Aim of the exercise:
Look through the records below for the line with "ATOM 65 C CA" and the line with "ATOM 75 N N", then return those lines and all lines between, exactly.

━━━━━━

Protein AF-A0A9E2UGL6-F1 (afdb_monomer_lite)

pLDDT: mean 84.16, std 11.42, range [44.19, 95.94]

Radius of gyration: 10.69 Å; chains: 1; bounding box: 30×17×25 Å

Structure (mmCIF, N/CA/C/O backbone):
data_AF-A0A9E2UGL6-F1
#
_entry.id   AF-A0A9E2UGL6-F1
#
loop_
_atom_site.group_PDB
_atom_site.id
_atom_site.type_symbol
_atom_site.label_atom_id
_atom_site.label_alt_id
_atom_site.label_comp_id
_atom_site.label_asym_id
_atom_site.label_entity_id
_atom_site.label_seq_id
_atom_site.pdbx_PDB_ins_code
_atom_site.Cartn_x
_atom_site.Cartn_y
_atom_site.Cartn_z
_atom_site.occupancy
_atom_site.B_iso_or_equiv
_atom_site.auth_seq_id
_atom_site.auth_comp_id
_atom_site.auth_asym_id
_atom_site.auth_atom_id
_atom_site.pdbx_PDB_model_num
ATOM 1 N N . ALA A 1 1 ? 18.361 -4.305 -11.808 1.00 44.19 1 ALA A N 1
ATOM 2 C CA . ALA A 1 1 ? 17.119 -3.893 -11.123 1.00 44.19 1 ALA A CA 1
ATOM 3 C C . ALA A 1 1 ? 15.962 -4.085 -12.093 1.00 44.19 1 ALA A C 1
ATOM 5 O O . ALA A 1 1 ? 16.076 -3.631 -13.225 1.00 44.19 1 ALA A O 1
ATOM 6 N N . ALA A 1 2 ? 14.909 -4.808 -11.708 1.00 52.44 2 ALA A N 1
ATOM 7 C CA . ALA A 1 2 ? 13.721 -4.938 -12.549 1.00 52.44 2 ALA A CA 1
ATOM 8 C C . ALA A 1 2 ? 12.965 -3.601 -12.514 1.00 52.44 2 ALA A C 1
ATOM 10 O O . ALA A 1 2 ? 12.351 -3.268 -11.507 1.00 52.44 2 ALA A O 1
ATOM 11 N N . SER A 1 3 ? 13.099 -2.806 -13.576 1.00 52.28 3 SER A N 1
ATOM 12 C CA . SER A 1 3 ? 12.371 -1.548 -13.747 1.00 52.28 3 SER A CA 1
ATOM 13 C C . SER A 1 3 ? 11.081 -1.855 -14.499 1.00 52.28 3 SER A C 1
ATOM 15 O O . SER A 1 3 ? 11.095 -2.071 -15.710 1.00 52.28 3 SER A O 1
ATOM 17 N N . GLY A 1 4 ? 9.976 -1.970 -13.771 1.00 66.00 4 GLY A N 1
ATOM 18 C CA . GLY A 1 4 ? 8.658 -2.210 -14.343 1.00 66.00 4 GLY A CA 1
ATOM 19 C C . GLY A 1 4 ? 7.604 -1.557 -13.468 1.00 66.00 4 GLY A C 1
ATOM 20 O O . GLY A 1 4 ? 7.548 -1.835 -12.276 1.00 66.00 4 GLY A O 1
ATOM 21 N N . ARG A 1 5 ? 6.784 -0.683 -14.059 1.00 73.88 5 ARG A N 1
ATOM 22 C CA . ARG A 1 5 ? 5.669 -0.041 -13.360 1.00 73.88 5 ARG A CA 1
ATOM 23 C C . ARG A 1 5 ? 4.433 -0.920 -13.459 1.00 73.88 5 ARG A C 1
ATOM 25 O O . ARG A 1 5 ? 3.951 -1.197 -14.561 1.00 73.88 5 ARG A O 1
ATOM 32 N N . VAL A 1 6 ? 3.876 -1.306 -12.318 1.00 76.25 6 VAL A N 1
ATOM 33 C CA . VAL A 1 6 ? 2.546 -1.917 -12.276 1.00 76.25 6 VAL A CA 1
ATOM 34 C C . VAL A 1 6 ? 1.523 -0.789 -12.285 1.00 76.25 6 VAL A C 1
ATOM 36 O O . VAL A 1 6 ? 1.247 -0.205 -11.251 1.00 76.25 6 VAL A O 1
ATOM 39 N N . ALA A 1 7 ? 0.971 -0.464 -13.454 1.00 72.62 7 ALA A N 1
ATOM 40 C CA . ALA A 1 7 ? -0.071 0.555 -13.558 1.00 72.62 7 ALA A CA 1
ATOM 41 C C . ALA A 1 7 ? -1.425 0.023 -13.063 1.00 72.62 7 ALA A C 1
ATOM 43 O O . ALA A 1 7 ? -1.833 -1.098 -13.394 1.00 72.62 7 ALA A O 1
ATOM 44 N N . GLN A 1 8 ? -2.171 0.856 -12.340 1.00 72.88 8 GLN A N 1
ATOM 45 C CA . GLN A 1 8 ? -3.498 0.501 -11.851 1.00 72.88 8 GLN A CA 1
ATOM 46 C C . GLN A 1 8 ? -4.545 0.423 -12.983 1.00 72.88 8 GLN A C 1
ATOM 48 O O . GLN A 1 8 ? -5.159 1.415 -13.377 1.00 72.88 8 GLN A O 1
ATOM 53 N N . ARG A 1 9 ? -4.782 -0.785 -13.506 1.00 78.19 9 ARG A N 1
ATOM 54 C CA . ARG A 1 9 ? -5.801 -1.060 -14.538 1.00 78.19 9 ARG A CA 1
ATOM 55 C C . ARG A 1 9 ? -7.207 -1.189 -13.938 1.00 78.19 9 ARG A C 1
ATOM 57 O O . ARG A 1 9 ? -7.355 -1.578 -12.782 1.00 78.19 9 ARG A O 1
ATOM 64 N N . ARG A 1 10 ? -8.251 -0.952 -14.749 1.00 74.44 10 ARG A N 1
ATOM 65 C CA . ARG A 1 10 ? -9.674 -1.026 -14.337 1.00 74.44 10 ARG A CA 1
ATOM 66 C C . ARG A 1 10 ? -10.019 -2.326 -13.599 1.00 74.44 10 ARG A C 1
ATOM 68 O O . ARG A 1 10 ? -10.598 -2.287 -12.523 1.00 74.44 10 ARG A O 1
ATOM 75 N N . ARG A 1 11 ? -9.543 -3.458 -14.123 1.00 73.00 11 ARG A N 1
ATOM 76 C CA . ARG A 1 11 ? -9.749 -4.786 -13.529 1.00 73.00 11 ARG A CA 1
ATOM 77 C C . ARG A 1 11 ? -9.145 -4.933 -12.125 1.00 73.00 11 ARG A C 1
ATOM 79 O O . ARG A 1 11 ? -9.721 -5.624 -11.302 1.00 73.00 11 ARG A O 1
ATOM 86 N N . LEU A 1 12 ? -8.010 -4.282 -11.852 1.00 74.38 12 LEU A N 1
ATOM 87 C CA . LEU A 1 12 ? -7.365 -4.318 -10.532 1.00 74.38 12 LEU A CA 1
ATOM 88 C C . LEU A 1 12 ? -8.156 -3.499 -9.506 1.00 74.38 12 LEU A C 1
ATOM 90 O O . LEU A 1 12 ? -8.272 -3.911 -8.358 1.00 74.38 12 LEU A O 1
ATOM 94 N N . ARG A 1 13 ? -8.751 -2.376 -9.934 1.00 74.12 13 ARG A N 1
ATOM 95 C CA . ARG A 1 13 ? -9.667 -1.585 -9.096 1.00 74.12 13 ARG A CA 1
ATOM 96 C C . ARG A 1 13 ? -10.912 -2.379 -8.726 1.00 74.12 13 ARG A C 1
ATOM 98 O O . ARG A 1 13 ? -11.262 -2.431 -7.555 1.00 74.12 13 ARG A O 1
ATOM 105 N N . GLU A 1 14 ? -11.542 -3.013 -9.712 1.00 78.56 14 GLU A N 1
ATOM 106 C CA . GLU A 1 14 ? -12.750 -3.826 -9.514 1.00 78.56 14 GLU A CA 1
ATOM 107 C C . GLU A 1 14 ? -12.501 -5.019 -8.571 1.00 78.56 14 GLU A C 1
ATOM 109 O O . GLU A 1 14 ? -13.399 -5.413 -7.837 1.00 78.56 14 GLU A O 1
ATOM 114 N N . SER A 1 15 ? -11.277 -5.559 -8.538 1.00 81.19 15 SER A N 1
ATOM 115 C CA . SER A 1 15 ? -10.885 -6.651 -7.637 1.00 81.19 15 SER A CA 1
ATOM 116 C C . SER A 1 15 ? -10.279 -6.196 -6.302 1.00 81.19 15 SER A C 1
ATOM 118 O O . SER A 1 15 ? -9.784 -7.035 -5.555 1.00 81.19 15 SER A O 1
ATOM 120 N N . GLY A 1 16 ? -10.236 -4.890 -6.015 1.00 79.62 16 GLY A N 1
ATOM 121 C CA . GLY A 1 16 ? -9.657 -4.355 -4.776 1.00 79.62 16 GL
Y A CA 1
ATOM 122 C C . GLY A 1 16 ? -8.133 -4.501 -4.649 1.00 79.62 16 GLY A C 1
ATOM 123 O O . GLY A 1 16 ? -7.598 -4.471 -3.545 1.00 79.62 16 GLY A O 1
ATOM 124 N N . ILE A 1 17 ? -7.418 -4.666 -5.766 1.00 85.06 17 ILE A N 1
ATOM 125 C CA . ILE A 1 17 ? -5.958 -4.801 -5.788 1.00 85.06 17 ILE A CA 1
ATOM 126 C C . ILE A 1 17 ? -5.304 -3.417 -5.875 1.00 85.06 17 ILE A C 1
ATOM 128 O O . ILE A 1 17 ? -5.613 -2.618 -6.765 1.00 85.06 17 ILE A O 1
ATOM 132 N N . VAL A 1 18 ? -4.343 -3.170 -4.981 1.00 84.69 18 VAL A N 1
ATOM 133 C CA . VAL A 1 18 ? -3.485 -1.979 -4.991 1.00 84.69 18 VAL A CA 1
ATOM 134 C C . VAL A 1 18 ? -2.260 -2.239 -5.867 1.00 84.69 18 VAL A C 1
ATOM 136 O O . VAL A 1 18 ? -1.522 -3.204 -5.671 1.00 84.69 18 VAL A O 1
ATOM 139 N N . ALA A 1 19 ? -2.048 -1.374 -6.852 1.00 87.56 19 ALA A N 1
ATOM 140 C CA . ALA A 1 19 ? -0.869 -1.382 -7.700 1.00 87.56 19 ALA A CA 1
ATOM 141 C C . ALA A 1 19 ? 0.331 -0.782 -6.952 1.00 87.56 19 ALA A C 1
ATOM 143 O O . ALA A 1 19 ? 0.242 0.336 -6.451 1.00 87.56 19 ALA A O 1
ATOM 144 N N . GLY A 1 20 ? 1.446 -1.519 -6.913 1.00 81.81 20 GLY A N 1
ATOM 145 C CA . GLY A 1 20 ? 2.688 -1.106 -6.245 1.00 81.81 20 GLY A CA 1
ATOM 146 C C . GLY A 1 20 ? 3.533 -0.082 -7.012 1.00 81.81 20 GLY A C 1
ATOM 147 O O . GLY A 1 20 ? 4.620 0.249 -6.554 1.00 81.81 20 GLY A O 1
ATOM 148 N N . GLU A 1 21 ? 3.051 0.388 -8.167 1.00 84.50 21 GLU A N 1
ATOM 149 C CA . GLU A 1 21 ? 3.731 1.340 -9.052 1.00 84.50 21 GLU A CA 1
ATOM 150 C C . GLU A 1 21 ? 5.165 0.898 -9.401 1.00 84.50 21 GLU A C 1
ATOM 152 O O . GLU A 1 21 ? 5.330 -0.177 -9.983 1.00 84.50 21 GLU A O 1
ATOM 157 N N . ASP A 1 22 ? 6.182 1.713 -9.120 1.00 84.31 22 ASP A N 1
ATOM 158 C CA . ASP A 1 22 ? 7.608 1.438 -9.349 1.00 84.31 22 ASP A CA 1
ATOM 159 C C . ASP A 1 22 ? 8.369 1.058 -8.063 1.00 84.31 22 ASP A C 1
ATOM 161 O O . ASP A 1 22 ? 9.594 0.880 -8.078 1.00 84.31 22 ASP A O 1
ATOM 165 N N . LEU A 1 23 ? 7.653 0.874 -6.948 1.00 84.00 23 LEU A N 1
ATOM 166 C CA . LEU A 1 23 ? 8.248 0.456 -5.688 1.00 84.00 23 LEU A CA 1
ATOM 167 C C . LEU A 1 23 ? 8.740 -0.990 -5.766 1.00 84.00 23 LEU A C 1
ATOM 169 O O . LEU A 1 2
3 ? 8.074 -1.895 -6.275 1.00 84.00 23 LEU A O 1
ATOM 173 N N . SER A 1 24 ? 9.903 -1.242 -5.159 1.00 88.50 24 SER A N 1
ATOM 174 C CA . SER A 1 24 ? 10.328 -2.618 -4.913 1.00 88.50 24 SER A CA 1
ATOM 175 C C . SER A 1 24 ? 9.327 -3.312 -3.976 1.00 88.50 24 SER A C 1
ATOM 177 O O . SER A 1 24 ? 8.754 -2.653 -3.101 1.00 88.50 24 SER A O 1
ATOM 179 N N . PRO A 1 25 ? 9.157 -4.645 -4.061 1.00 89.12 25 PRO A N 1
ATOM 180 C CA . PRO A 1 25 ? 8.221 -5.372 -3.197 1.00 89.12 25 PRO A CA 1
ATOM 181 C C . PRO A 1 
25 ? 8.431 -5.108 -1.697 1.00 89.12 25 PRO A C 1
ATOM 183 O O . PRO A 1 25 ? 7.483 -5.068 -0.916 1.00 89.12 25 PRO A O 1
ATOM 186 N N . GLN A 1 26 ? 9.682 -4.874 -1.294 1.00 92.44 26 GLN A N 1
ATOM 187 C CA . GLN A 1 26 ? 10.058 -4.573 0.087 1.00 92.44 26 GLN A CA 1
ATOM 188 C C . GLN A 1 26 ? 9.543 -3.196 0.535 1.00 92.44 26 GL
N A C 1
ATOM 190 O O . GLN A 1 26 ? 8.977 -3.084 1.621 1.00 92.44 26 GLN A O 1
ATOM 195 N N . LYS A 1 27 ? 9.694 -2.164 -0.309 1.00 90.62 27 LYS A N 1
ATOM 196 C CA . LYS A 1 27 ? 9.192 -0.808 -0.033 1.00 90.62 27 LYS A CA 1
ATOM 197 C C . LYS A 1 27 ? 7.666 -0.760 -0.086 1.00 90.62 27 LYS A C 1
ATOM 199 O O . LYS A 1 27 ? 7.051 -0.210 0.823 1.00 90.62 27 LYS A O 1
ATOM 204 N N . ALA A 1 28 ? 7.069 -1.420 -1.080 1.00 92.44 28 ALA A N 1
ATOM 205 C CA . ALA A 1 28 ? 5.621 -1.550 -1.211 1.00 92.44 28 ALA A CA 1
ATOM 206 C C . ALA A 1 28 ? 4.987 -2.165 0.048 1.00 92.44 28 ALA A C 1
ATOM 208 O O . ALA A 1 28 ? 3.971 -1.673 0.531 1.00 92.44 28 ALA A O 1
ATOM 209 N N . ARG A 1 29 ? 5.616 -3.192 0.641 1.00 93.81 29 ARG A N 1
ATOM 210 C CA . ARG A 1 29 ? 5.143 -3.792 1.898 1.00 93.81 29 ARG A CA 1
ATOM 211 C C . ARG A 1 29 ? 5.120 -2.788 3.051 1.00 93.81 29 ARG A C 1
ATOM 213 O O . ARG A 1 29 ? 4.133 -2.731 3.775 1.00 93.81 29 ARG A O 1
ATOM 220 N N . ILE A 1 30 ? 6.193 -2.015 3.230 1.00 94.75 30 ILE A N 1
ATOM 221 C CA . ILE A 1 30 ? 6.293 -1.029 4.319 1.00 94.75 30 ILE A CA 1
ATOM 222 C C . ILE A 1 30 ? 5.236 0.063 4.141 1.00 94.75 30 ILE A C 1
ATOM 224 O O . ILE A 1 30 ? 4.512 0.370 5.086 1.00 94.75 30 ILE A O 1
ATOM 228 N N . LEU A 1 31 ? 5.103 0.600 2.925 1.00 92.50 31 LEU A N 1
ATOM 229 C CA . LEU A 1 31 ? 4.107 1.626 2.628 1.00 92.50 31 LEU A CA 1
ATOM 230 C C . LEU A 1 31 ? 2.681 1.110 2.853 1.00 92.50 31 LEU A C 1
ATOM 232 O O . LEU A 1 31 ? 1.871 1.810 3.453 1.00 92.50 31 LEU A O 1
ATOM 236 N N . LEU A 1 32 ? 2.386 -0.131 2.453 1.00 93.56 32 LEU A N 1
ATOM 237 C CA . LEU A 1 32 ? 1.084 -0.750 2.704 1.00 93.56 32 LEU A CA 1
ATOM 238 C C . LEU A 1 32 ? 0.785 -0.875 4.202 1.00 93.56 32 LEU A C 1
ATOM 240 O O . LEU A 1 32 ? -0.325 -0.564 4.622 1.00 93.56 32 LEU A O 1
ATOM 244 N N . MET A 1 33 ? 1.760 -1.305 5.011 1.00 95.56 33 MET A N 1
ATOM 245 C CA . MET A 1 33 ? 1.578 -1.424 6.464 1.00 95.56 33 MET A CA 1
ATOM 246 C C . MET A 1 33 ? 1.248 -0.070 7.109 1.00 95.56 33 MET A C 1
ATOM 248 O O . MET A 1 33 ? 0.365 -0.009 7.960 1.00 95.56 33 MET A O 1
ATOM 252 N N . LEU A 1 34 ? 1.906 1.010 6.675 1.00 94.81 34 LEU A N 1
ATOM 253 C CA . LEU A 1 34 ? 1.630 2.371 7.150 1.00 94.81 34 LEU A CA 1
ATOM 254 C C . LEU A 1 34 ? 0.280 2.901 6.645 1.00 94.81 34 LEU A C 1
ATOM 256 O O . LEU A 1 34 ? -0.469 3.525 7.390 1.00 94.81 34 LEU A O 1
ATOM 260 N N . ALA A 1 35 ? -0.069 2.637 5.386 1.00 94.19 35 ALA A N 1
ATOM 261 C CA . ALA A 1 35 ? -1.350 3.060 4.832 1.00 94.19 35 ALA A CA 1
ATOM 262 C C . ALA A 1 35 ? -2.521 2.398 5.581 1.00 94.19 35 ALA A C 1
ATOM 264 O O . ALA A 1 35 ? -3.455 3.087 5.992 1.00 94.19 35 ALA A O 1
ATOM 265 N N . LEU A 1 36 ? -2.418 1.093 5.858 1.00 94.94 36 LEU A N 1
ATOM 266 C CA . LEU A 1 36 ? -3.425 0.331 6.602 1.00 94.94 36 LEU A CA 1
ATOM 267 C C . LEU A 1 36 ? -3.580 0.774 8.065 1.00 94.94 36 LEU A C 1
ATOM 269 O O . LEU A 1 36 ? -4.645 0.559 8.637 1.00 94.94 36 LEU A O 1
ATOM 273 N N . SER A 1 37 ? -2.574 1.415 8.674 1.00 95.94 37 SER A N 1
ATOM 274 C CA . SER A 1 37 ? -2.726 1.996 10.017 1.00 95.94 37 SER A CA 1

━━━━━━

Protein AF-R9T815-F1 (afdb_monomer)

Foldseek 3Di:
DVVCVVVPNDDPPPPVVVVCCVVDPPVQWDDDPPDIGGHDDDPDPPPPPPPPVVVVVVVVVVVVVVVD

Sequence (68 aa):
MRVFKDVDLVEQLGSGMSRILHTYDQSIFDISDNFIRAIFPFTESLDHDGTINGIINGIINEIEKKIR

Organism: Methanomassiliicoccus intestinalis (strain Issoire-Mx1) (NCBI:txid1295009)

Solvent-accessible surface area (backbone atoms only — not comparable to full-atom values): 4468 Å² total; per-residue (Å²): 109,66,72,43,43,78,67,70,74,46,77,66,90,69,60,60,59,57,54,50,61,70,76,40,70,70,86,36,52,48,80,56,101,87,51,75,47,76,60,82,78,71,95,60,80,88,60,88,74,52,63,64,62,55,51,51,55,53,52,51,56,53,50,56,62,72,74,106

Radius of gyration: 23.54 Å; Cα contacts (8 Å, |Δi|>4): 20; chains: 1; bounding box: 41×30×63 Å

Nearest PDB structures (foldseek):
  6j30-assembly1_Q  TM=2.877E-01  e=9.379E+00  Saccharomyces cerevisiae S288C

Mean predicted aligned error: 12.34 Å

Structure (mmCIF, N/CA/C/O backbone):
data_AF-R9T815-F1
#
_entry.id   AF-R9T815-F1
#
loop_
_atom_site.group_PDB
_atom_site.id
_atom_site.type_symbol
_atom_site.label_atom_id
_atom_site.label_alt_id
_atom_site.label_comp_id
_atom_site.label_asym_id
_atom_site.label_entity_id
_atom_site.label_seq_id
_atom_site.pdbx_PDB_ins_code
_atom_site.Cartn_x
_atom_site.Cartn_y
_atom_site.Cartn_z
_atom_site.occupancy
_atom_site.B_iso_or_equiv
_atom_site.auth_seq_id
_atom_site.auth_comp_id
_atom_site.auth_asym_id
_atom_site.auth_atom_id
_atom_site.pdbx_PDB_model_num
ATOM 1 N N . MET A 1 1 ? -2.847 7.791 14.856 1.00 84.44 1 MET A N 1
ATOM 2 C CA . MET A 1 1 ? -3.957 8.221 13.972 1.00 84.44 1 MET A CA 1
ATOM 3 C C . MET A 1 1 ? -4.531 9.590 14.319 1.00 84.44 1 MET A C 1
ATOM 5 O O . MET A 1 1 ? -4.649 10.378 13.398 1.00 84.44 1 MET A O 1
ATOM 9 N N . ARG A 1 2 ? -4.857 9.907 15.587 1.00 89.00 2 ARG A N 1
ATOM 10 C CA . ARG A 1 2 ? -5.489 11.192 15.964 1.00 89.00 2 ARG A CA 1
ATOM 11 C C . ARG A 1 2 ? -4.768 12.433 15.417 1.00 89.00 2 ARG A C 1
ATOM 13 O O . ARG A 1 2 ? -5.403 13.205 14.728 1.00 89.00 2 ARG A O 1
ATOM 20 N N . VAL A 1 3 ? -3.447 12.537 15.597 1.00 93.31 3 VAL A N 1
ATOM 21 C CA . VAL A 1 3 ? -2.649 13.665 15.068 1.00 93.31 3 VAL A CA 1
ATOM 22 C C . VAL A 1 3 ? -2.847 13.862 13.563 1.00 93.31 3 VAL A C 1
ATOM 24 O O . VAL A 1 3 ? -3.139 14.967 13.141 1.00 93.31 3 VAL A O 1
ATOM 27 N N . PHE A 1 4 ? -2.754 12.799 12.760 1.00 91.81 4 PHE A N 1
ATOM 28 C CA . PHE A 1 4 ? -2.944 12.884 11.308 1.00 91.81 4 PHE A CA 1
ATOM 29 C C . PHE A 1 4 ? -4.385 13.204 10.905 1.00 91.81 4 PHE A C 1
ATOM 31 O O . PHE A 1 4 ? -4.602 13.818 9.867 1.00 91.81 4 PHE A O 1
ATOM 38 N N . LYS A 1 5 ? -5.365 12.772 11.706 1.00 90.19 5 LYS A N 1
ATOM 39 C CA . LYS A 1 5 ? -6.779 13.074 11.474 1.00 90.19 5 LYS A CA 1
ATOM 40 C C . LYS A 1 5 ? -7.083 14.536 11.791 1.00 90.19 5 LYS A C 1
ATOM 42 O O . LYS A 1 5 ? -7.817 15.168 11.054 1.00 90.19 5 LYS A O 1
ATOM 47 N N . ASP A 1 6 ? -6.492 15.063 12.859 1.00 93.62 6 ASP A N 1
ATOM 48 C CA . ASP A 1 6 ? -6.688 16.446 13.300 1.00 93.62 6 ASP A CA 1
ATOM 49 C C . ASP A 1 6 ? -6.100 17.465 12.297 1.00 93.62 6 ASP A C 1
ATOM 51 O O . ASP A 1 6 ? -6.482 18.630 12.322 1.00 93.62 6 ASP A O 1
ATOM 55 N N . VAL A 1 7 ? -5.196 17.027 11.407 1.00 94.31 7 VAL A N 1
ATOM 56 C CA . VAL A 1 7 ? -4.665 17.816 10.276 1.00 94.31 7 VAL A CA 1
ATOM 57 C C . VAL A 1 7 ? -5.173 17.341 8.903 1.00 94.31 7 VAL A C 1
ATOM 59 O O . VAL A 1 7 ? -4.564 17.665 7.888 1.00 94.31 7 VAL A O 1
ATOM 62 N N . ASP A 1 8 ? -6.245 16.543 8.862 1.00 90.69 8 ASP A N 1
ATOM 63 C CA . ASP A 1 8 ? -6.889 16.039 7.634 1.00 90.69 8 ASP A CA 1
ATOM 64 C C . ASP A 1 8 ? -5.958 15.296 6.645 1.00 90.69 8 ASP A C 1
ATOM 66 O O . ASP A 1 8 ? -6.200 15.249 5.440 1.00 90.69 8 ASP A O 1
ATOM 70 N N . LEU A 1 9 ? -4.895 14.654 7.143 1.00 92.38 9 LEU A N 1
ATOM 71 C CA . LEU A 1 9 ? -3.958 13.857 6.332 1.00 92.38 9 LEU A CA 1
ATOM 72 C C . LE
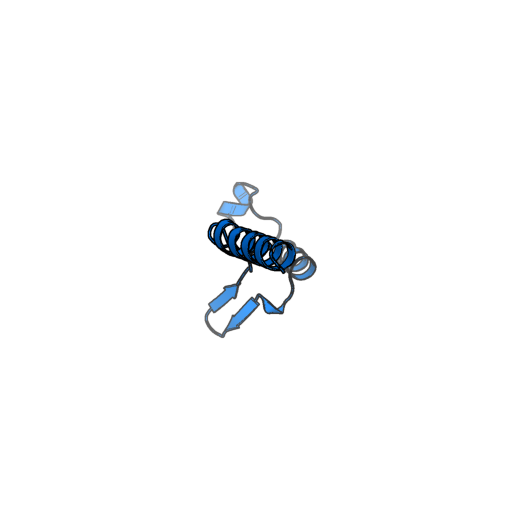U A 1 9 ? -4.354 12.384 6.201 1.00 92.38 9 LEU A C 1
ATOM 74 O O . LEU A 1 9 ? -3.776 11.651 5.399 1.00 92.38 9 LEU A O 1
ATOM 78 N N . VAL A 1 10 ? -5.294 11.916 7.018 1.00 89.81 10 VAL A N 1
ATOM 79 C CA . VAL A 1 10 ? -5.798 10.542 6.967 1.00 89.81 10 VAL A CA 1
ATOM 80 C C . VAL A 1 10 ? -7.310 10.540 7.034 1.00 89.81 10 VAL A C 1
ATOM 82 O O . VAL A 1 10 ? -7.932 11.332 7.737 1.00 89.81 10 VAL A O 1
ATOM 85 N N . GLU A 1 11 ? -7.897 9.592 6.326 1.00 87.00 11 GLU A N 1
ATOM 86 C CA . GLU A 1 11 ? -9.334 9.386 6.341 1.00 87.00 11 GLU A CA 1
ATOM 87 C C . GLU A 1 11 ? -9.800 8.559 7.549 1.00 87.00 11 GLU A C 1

━━━━━━

Result of the exercise:
ATOM 65 C CA . ARG A 1 10 ? -9.674 -1.026 -14.337 1.00 74.44 10 ARG A CA 1
ATOM 66 C C . ARG A 1 10 ? -10.019 -2.326 -13.599 1.00 74.44 10 ARG A C 1
ATOM 68 O O . ARG A 1 10 ? -10.598 -2.287 -12.523 1.00 74.44 10 ARG A O 1
ATOM 75 N N . ARG A 1 11 ? -9.543 -3.458 -14.123 1.00 73.00 11 ARG A N 1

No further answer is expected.